# verstehe Fehlermeldung nicht



## Arndtinho (13. November 2003)

Guten Morgen,

aufgrund des DB-Crash bei Tutorial.de, ist mein Beitrag verschwunden. Also hier nochmal neu.
Wenn ich eine DB (Access) öffne, erhalte ich eine Fehlermeldung.

' Datenbank öffnen
Set Db = OpenDatabase("sb.mdb", False, False)
Set Rs = Db.OpenRecordset("kunden")

Fehlermeldung:

'Laufzeitfehler 3024: Datei sb.mdb nicht gefunden'

Wo ist der Fehler? Die Datei existiert im gleichen Ordner und richtig geschrieben hab ich es auch.

Gruß Arndtinho


----------



## Dario Linsky (13. November 2003)

Hast Du das evtl. mal mit einer ADO-Verbindung versucht? Ansonsten solltest Du auch lieber noch App.Path vor den Dateinamen setzen, sonst wird nämlich im aktuellen Arbeitsverzeichnis des Betriebssystems gesucht.


----------



## Arndtinho (13. November 2003)

*Fehler*

Wenn ich den Path mit angebe, erhalte ich diese Meldung:

'Laufzeitfehler 3343 nicht erkennbares Datenbankformat'


Gruß Arndtinho


----------



## ANI (13. November 2003)

hallo Arndtinho,

1. ich habe mir angewöhnt beim Declarieren der Variablen immer das Wörtchen DAO davor zuschreiben.

Dim DB as DAO.Database
Dim RS as DAO.Recordset

2. Dario Linsky hat recht. Du musst immer den kompletten Pfad z.B. App.Path & "\sb.mdb" angeben.

3. Prüfe bitte Deine Referenz auf Microsoft DAO. Wenn es eine Access 97-Datenbank ist, dann wird der DAO 3.1 benötigt.
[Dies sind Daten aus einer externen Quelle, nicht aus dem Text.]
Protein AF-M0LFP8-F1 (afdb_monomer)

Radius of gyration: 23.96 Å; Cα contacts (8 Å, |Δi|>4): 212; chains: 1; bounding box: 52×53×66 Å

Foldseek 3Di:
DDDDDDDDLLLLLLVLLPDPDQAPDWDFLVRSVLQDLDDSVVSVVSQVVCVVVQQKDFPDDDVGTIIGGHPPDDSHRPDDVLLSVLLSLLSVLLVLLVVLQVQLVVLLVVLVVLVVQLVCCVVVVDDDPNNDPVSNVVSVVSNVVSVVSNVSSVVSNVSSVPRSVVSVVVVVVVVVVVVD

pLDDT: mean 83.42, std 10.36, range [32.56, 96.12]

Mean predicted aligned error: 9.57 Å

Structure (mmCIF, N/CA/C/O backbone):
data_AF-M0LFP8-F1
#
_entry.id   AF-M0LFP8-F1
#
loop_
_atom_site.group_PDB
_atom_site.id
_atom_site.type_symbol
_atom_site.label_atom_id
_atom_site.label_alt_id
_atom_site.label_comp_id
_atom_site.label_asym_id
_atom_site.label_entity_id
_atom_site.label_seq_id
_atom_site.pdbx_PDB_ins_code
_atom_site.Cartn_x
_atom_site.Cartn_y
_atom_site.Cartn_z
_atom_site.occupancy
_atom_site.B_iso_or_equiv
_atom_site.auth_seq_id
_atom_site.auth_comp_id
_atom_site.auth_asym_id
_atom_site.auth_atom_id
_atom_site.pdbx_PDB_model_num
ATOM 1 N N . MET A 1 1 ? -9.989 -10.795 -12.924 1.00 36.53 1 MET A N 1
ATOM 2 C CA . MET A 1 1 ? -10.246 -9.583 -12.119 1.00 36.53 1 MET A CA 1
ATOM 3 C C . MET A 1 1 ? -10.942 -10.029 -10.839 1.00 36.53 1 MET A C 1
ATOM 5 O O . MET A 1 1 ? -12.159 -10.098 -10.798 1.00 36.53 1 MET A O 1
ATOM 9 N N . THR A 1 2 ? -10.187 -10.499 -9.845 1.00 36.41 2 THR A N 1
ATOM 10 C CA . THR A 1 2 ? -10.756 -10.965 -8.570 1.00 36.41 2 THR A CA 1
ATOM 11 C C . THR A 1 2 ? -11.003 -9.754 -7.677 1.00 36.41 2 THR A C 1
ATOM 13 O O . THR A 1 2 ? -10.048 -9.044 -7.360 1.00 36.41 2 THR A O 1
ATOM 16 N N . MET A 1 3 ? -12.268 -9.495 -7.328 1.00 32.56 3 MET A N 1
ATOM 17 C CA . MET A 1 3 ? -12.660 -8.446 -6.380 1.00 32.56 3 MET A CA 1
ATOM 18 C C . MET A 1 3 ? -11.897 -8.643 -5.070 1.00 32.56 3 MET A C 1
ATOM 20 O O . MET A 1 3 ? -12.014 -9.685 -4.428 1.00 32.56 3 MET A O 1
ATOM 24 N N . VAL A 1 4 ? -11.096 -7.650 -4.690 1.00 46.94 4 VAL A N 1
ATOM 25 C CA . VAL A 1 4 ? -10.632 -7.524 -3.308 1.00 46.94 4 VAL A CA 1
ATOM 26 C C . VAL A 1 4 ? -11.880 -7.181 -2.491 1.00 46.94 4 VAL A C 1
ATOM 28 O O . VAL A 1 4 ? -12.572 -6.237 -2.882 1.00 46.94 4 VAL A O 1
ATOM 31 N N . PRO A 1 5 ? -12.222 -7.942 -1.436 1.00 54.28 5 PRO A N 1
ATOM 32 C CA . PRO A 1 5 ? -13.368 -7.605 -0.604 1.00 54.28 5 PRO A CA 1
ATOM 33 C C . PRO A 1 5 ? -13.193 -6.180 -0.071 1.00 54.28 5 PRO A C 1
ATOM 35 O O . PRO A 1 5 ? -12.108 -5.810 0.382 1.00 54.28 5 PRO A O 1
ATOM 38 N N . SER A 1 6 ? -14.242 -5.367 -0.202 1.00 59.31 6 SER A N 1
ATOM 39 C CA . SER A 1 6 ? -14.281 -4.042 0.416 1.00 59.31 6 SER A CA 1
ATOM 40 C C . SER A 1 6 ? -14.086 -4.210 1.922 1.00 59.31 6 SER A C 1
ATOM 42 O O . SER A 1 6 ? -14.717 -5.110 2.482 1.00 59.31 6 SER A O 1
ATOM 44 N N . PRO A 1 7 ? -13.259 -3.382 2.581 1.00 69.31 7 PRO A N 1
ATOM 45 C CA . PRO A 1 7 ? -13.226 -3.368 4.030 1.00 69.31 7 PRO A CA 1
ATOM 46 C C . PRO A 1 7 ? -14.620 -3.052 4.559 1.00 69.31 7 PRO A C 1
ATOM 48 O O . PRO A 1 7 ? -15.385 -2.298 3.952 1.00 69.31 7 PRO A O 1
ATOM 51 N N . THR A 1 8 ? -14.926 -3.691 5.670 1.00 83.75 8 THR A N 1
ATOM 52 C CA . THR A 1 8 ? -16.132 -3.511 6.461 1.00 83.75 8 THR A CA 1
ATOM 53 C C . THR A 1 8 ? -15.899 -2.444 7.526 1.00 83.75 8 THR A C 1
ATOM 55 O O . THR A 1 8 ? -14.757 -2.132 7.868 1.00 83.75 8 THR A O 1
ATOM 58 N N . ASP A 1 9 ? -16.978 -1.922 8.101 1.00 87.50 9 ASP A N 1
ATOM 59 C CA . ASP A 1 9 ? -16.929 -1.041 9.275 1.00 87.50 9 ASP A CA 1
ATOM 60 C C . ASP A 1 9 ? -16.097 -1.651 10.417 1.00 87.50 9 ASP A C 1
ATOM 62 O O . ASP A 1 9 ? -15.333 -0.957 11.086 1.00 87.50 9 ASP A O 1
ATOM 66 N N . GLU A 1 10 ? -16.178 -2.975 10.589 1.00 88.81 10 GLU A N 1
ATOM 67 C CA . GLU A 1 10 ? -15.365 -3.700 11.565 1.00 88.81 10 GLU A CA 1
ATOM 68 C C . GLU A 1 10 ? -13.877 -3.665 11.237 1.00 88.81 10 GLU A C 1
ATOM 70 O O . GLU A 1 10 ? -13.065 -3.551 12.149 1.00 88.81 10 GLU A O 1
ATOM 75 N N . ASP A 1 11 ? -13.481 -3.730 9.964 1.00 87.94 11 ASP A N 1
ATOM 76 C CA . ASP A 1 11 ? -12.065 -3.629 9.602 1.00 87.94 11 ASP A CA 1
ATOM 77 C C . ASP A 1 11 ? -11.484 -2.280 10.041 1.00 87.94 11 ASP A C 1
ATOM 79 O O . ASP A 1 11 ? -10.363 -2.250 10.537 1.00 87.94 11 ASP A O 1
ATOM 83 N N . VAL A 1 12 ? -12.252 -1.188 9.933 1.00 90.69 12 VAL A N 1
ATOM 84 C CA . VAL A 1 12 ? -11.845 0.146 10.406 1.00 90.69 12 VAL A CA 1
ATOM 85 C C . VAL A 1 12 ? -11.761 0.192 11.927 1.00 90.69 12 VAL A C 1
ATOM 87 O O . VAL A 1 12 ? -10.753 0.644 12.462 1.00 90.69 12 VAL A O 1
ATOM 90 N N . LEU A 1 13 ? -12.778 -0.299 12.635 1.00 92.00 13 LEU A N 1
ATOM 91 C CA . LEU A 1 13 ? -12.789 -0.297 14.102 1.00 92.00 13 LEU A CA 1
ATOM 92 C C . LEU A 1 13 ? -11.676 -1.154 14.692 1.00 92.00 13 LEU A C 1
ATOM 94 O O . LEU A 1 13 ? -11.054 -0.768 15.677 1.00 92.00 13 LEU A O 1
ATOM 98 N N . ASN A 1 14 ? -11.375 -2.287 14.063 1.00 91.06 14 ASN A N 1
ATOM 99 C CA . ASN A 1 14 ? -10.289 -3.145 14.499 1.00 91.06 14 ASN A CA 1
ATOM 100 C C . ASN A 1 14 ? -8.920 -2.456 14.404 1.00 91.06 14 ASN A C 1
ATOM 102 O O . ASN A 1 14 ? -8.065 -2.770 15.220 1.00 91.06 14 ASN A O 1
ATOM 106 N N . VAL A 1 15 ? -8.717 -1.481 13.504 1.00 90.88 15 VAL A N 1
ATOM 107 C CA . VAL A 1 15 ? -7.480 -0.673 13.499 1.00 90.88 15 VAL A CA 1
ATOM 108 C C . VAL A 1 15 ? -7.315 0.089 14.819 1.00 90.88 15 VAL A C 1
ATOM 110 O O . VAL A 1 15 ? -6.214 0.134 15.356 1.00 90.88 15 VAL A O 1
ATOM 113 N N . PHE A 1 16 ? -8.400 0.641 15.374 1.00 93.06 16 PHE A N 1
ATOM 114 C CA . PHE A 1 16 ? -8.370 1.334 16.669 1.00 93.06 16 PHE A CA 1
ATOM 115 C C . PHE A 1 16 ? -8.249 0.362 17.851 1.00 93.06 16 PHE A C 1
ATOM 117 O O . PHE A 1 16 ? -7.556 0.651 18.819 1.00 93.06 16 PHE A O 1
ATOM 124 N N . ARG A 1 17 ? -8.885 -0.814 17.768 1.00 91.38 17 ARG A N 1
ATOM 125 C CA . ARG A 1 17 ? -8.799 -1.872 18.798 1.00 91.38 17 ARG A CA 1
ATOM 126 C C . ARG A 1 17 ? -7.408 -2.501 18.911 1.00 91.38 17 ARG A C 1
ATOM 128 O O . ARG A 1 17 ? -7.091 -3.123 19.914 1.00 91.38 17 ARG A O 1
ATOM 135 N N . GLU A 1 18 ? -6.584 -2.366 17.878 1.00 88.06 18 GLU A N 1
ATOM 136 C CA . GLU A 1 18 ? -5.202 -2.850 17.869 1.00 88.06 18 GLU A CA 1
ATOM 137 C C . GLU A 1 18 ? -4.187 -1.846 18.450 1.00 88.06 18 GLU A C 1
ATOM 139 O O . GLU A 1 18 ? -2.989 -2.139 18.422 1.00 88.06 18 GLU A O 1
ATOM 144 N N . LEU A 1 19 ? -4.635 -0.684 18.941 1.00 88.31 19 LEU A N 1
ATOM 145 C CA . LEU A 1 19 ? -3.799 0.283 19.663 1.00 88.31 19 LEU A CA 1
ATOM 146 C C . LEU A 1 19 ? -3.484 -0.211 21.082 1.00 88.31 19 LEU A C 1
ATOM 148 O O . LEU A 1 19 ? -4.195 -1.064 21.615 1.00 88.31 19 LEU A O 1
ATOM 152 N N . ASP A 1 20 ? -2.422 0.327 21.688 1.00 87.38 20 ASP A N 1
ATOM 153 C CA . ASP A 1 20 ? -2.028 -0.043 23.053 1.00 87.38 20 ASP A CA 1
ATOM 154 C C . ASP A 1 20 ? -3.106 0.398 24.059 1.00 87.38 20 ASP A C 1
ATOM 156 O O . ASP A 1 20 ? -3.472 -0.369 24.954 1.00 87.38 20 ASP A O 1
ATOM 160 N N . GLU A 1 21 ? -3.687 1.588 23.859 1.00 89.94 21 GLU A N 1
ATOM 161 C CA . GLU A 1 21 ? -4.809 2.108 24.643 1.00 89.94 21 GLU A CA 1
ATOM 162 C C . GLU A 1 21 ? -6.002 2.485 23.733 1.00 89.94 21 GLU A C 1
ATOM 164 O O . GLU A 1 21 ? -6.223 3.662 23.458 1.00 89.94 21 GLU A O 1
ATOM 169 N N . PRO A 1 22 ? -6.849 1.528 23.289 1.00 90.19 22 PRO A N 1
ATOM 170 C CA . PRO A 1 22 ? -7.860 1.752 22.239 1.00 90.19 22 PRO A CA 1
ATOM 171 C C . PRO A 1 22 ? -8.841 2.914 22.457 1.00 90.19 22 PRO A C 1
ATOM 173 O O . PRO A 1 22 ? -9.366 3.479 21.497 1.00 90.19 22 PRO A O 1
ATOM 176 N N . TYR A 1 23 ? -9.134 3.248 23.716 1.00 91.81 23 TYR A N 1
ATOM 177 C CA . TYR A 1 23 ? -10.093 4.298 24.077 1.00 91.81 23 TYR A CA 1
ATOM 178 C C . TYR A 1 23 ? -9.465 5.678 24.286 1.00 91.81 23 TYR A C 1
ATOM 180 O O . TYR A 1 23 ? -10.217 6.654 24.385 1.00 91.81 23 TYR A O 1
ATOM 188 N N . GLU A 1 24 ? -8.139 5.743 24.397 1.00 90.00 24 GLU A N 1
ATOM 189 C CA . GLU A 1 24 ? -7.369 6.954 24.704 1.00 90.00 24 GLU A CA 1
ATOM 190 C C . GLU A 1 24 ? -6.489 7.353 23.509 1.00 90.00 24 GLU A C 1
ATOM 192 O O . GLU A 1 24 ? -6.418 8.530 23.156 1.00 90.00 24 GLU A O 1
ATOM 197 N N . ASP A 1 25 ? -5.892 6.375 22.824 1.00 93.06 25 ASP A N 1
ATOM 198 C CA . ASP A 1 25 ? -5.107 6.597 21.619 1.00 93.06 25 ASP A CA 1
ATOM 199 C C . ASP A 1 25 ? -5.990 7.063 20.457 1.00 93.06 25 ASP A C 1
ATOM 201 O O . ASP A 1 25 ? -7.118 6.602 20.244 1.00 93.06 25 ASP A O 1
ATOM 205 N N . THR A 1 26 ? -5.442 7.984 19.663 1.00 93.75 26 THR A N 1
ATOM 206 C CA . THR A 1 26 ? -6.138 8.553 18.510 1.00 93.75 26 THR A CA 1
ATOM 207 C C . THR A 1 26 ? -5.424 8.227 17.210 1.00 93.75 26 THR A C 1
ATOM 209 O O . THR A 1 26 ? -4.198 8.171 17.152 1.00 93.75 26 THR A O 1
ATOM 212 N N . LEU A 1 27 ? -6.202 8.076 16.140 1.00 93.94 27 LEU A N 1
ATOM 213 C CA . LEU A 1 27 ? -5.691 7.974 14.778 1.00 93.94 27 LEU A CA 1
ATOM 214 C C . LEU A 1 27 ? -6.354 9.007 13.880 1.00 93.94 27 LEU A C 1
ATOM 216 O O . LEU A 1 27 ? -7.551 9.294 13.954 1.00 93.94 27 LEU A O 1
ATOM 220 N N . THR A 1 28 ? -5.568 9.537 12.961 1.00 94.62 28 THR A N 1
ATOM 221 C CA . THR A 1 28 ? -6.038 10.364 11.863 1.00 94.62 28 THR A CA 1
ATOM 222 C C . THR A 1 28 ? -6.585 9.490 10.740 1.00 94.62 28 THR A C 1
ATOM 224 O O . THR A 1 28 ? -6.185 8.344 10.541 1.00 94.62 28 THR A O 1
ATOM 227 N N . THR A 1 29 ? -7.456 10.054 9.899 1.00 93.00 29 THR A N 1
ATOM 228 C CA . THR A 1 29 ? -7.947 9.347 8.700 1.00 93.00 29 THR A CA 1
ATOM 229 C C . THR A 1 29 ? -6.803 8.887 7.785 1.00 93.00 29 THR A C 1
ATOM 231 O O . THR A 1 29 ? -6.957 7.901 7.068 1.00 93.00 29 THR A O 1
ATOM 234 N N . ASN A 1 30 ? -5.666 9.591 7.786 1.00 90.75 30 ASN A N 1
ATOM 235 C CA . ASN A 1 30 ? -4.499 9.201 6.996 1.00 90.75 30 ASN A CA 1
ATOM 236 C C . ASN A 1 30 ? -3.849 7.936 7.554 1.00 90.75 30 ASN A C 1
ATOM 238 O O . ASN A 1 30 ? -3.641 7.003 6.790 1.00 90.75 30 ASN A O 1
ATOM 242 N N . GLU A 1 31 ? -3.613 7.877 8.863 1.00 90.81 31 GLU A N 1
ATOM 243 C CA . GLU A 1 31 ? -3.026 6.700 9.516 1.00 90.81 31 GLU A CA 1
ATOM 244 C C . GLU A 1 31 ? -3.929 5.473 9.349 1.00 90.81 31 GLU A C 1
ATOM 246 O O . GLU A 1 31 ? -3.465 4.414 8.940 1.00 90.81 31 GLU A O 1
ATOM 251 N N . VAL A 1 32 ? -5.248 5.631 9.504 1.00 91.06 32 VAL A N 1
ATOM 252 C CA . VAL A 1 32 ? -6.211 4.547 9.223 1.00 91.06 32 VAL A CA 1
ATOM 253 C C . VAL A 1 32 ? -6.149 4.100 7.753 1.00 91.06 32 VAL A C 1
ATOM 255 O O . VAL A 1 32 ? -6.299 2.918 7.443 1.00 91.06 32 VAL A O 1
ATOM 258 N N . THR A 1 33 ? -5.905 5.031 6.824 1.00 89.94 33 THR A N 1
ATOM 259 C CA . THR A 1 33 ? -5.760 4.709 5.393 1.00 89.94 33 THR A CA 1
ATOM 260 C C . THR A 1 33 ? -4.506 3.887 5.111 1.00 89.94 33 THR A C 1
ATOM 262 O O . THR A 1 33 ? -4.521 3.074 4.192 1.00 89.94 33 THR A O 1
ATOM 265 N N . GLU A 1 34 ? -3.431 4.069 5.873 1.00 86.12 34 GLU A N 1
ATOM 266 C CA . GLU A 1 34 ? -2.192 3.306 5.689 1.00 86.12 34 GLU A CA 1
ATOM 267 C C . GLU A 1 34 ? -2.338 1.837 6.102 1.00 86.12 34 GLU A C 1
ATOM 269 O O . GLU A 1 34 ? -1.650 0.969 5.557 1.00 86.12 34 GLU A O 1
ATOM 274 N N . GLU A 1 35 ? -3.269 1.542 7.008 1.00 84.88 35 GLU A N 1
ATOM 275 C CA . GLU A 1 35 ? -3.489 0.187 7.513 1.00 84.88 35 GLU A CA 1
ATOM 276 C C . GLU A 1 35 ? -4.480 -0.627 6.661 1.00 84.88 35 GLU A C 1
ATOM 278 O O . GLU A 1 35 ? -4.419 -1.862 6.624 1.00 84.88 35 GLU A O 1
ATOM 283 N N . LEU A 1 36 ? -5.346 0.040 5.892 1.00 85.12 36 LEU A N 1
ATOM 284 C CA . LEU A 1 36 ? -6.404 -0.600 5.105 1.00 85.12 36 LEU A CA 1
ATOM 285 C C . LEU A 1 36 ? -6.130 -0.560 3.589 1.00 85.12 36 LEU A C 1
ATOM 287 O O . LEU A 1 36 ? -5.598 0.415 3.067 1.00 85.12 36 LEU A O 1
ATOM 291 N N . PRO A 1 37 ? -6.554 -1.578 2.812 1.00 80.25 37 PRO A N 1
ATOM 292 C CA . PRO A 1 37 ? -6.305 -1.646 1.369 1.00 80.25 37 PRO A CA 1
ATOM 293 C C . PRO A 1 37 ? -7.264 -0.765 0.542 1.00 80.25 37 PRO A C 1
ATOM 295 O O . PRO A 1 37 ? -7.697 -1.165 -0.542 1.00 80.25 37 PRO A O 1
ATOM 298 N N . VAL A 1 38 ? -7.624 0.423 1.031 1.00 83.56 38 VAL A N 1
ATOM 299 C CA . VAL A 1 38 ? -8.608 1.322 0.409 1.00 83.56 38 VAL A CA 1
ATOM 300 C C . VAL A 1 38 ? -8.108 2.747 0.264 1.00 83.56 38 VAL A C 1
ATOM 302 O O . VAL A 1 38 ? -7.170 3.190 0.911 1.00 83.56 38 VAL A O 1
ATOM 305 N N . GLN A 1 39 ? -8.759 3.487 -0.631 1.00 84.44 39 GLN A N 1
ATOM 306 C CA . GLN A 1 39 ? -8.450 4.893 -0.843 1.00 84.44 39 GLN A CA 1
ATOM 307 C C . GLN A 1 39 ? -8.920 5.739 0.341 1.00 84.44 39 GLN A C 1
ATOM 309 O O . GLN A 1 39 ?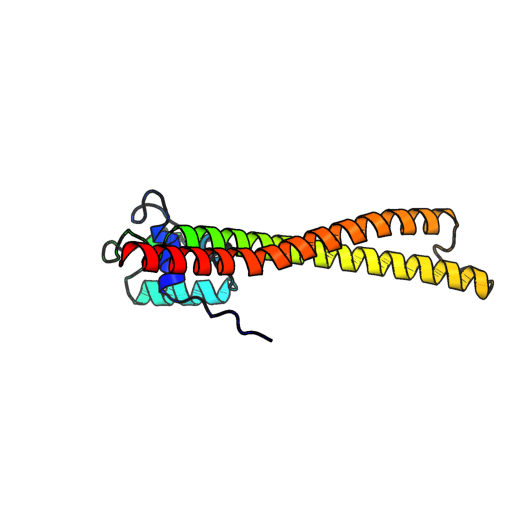 -10.004 5.518 0.880 1.00 84.44 39 GLN A O 1
ATOM 314 N N . ARG A 1 40 ? -8.169 6.804 0.637 1.00 88.44 40 ARG A N 1
ATOM 315 C CA . ARG A 1 40 ? -8.472 7.783 1.692 1.00 88.44 40 ARG A CA 1
ATOM 316 C C . ARG A 1 40 ? -9.924 8.263 1.702 1.00 88.44 40 ARG A C 1
ATOM 318 O O . ARG A 1 40 ? -10.513 8.428 2.761 1.00 88.44 40 ARG A O 1
ATOM 325 N N . ARG A 1 41 ? -10.516 8.484 0.523 1.00 89.88 41 ARG A N 1
ATOM 326 C CA . ARG A 1 41 ? -11.909 8.943 0.400 1.00 89.88 41 ARG A CA 1
ATOM 327 C C . ARG A 1 41 ? -12.916 7.913 0.919 1.00 89.88 41 ARG A C 1
ATOM 329 O O . ARG A 1 41 ? -13.913 8.309 1.506 1.00 89.88 41 ARG A O 1
ATOM 336 N N . ALA A 1 42 ? -12.653 6.624 0.706 1.00 88.81 42 ALA A N 1
ATOM 337 C CA . ALA A 1 42 ? -13.489 5.553 1.236 1.00 88.81 42 ALA A CA 1
ATOM 338 C C . ALA A 1 42 ? -13.345 5.467 2.761 1.00 88.81 42 ALA A C 1
ATOM 340 O O . ALA A 1 42 ? -14.352 5.467 3.455 1.00 88.81 42 ALA A O 1
ATOM 341 N N . VAL A 1 43 ? -12.111 5.519 3.280 1.00 91.19 43 VAL A N 1
ATOM 342 C CA . VAL A 1 43 ? -11.842 5.558 4.732 1.00 91.19 43 VAL A CA 1
ATOM 343 C C . VAL A 1 43 ? -12.534 6.744 5.395 1.00 91.19 43 VAL A C 1
ATOM 345 O O . VAL A 1 43 ? -13.142 6.596 6.445 1.00 91.19 43 VAL A O 1
ATOM 348 N N . GLN A 1 44 ? -12.505 7.915 4.759 1.00 92.88 44 GLN A N 1
ATOM 349 C CA . GLN A 1 44 ? -13.213 9.090 5.253 1.00 92.88 44 GLN A CA 1
ATOM 350 C C . GLN A 1 44 ? -14.736 8.889 5.299 1.00 92.88 44 GLN A C 1
ATOM 352 O O . GLN A 1 44 ? -15.377 9.447 6.184 1.00 92.88 44 GLN A O 1
ATOM 357 N N . GLY A 1 45 ? -15.307 8.132 4.356 1.00 92.88 45 GLY A N 1
ATOM 358 C CA . GLY A 1 45 ? -16.713 7.724 4.394 1.00 92.88 45 GLY A CA 1
ATOM 359 C C . GLY A 1 45 ? -16.992 6.851 5.613 1.00 92.88 45 GLY A C 1
ATOM 360 O O . GLY A 1 45 ? -17.766 7.255 6.471 1.00 92.88 45 GLY A O 1
ATOM 361 N N . TYR A 1 46 ? -16.252 5.748 5.756 1.00 93.06 46 TYR A N 1
ATOM 362 C CA . TYR A 1 46 ? -16.406 4.828 6.887 1.00 93.06 46 TYR A CA 1
ATOM 363 C C . TYR A 1 46 ? -16.247 5.510 8.245 1.00 93.06 46 TYR A C 1
ATOM 365 O O . TYR A 1 46 ? -17.058 5.303 9.136 1.00 93.06 46 TYR A O 1
ATOM 373 N N . VAL A 1 47 ? -15.231 6.360 8.415 1.00 93.88 47 VAL A N 1
ATOM 374 C CA . VAL A 1 47 ? -15.008 7.065 9.685 1.00 93.88 47 VAL A CA 1
ATOM 375 C C . VAL A 1 47 ? -16.186 7.980 10.032 1.00 93.88 47 VAL A C 1
ATOM 377 O O . VAL A 1 47 ? -16.594 8.015 11.187 1.00 93.88 47 VAL A O 1
ATOM 380 N N . LYS A 1 48 ? -16.767 8.673 9.045 1.00 93.75 48 LYS A N 1
ATOM 381 C CA . LYS A 1 48 ? -17.953 9.517 9.258 1.00 93.75 48 LYS A CA 1
ATOM 382 C C . LYS A 1 48 ? -19.208 8.706 9.561 1.00 93.75 48 LYS A C 1
ATOM 384 O O . LYS A 1 48 ? -20.005 9.113 10.399 1.00 93.75 48 LYS A O 1
ATOM 389 N N . ASP A 1 49 ? -19.384 7.574 8.890 1.00 94.12 49 ASP A N 1
ATOM 390 C CA . ASP A 1 49 ? -20.524 6.690 9.132 1.00 94.12 49 ASP A CA 1
ATOM 391 C C . ASP A 1 49 ? -20.438 6.080 10.546 1.00 94.12 49 ASP A C 1
ATOM 393 O O . ASP A 1 49 ? -21.423 6.065 11.284 1.00 94.12 49 ASP A O 1
ATOM 397 N N . LEU A 1 50 ? -19.235 5.680 10.972 1.00 94.75 50 LEU A N 1
ATOM 398 C CA . LEU A 1 50 ? -18.945 5.179 12.319 1.00 94.75 50 LEU A CA 1
ATOM 399 C C . LEU A 1 50 ? -19.079 6.250 13.410 1.00 94.75 50 LEU A C 1
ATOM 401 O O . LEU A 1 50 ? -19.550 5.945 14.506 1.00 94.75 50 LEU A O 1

Ist es eine Access 2000-Datenbank, wird der DAO 3.6 dafür benötigt. 

Ich könnte mir daher den 'Laufzeitfehler 3343 nicht erkennbares Datenbankformat'
erklären.

Probier es mal aus.

ANI


----------



## Arndtinho (13. November 2003)

*Re:*

Danke für Eure Tipps.
Ich habe es hinbekommen und es funktioniert jetzt auch. Ein weiteres Problem hab ich in einem neuen Thema ("Werte weitergeben") geschildert. 

Gruß Arndtinho


----------